Схватив ребенка, Парменион отступил в заросли, Аттал последовал за ним. Но прежде чем они нашли место для укрытия, на другом берегу ручья показался воин в шлеме с вороновыми крылами.
– Сюда! – позвал он. – Дитя тут!
Более дюжины солдат в черных плащах с копьями и мечами прибежали к нему. Клинок Аттала с шелестом покинул ножны.
Парменион развернулся. За ними была прямая тропа. На другой стороне были густые заросли терновника и шиповника. С того места, где он стоял, Спартанец не мог видеть где кончается тропа, но глянув вниз, увидел следы копыт оленя, ведущие дальше по склону.
Македоны бросились вперед по воде, и лес огласился их победными криками.
– Бежим! – вскричал Парменион, крепко прижав Александра к своей груди, и пустился бегом по тропе.
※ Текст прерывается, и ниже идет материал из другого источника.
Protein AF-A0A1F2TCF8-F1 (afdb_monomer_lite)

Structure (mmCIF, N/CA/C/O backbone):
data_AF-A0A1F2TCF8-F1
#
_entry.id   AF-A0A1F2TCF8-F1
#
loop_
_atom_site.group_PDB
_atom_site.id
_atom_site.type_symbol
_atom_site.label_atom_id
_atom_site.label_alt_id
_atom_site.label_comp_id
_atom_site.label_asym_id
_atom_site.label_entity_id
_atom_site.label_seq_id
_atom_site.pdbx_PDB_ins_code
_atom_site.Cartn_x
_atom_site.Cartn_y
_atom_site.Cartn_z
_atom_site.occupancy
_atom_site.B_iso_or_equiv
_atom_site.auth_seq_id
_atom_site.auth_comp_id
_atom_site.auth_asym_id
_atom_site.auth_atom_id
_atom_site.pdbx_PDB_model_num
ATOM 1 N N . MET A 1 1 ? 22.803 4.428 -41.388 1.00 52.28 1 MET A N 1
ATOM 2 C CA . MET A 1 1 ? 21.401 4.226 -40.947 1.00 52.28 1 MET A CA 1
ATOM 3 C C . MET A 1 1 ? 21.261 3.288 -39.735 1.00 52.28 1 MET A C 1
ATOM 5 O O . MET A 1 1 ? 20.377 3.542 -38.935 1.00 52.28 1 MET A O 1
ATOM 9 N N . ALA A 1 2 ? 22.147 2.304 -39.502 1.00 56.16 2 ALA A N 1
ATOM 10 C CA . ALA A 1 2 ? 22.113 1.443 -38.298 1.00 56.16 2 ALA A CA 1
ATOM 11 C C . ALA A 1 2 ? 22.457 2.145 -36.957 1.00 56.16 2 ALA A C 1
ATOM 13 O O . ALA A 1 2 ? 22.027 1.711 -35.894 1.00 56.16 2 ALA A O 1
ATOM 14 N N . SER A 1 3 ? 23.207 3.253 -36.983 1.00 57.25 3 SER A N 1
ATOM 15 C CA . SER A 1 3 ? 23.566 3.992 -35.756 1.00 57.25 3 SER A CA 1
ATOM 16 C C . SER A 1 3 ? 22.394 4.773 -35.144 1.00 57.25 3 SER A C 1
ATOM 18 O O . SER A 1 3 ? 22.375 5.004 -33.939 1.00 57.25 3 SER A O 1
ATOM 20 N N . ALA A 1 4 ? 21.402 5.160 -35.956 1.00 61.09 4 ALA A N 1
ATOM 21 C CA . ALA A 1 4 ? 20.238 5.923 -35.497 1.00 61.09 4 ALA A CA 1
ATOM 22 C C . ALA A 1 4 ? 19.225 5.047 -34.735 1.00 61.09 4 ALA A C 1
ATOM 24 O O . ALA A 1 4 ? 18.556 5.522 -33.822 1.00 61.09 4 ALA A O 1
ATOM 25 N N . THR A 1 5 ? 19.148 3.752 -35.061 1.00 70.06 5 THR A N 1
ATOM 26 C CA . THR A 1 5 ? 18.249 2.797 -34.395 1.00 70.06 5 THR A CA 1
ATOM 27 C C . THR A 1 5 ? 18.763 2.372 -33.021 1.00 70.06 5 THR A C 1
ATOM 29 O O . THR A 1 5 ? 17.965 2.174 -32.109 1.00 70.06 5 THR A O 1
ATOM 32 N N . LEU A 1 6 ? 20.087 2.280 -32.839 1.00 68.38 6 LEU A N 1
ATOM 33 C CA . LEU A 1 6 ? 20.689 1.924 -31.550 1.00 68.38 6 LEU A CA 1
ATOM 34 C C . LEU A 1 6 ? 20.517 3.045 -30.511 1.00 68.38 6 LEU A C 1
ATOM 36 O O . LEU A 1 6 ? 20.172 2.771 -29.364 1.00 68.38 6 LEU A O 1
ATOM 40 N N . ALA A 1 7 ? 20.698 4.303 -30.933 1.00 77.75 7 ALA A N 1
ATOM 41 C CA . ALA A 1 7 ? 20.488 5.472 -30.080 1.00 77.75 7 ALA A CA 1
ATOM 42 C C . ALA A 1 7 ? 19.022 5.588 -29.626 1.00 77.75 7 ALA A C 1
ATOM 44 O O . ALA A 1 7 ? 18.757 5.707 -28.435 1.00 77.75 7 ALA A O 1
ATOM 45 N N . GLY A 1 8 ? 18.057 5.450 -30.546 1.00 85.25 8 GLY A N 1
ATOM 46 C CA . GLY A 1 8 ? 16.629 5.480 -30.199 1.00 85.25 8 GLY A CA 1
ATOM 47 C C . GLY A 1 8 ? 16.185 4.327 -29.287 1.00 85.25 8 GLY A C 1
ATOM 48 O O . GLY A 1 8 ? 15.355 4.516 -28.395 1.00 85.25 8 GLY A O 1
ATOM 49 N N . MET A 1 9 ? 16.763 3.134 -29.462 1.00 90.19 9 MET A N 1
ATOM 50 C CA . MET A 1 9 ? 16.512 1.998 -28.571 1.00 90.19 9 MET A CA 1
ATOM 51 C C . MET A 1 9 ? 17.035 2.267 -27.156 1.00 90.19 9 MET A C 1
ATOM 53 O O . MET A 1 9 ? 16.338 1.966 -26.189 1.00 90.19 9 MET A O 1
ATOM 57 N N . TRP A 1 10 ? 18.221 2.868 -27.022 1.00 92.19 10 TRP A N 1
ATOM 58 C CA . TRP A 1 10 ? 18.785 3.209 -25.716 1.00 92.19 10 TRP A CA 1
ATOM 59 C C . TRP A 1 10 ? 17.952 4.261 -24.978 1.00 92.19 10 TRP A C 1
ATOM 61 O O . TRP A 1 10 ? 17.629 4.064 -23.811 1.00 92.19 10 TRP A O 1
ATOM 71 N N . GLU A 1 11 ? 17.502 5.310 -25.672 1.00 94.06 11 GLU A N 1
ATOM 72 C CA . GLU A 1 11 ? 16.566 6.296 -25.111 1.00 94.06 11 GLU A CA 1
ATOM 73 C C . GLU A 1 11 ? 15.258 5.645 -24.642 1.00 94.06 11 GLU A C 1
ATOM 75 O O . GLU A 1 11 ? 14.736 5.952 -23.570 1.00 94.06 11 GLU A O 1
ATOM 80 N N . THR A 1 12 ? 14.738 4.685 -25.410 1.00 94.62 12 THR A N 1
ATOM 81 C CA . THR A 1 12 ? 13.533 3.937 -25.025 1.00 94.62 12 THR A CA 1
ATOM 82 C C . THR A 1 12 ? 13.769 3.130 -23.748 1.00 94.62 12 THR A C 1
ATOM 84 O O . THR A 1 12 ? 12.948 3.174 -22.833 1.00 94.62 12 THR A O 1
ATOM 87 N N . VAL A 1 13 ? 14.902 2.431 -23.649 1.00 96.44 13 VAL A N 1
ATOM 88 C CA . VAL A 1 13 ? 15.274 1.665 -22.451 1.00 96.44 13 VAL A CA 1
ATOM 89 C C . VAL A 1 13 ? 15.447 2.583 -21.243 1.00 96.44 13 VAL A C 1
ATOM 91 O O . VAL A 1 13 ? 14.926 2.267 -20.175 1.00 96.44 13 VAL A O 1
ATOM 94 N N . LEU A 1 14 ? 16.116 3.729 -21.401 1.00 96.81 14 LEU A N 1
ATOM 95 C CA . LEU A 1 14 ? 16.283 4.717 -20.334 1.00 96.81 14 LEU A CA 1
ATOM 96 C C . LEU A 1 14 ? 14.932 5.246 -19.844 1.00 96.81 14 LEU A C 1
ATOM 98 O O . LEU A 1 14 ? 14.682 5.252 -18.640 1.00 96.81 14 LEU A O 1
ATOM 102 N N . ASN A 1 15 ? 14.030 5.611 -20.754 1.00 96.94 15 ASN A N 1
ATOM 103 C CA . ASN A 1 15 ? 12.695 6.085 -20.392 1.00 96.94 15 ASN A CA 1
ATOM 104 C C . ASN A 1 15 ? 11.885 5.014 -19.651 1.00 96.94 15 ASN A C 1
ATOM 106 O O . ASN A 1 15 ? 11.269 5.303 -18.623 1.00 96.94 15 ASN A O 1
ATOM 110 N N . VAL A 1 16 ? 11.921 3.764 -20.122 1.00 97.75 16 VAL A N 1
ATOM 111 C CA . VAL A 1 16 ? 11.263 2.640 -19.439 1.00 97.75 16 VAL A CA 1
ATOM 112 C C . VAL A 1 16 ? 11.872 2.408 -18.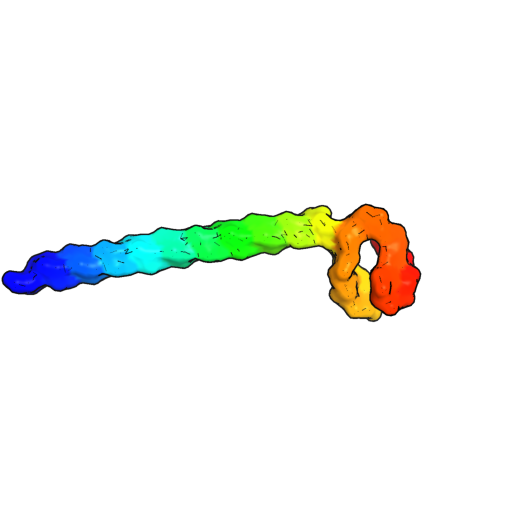056 1.00 97.75 16 VAL A C 1
ATOM 114 O O . VAL A 1 16 ? 11.130 2.219 -17.094 1.00 97.75 16 VAL A O 1
ATOM 117 N N . ALA A 1 17 ? 13.199 2.468 -17.925 1.00 98.19 17 ALA A N 1
ATOM 118 C CA . ALA A 1 17 ? 13.885 2.298 -16.649 1.00 98.19 17 ALA A CA 1
ATOM 119 C C . ALA A 1 17 ? 13.516 3.403 -15.648 1.00 98.19 17 ALA A C 1
ATOM 121 O O . ALA A 1 17 ? 13.237 3.109 -14.486 1.00 98.19 17 ALA A O 1
ATOM 122 N N . VAL A 1 18 ? 13.447 4.659 -16.097 1.00 98.44 18 VAL A N 1
ATOM 123 C CA . VAL A 1 18 ? 13.012 5.792 -15.267 1.00 98.44 18 VAL A CA 1
ATOM 124 C C . VAL A 1 18 ? 11.563 5.610 -14.820 1.00 98.44 18 VAL A C 1
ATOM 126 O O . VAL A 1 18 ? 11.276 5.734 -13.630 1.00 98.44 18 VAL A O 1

Терновые кусты врезались ему в икры и бедра, пока он бежал, и пару раз он едва не упал, когда сухая пыль осыпалась под его обутыми в сандалии ногами. Склон был покатым, тропинка всё больше сужалась, но в конце концов она вывела на широкую дорогу, огражденную гигантскими, раскидистыми дубами. Глянув через плечо, он увидел Аттала где-то в десяти шагах позади, которого нагоняли преследующие их македоны. Один солдат остановился, чтобы метнуть копье.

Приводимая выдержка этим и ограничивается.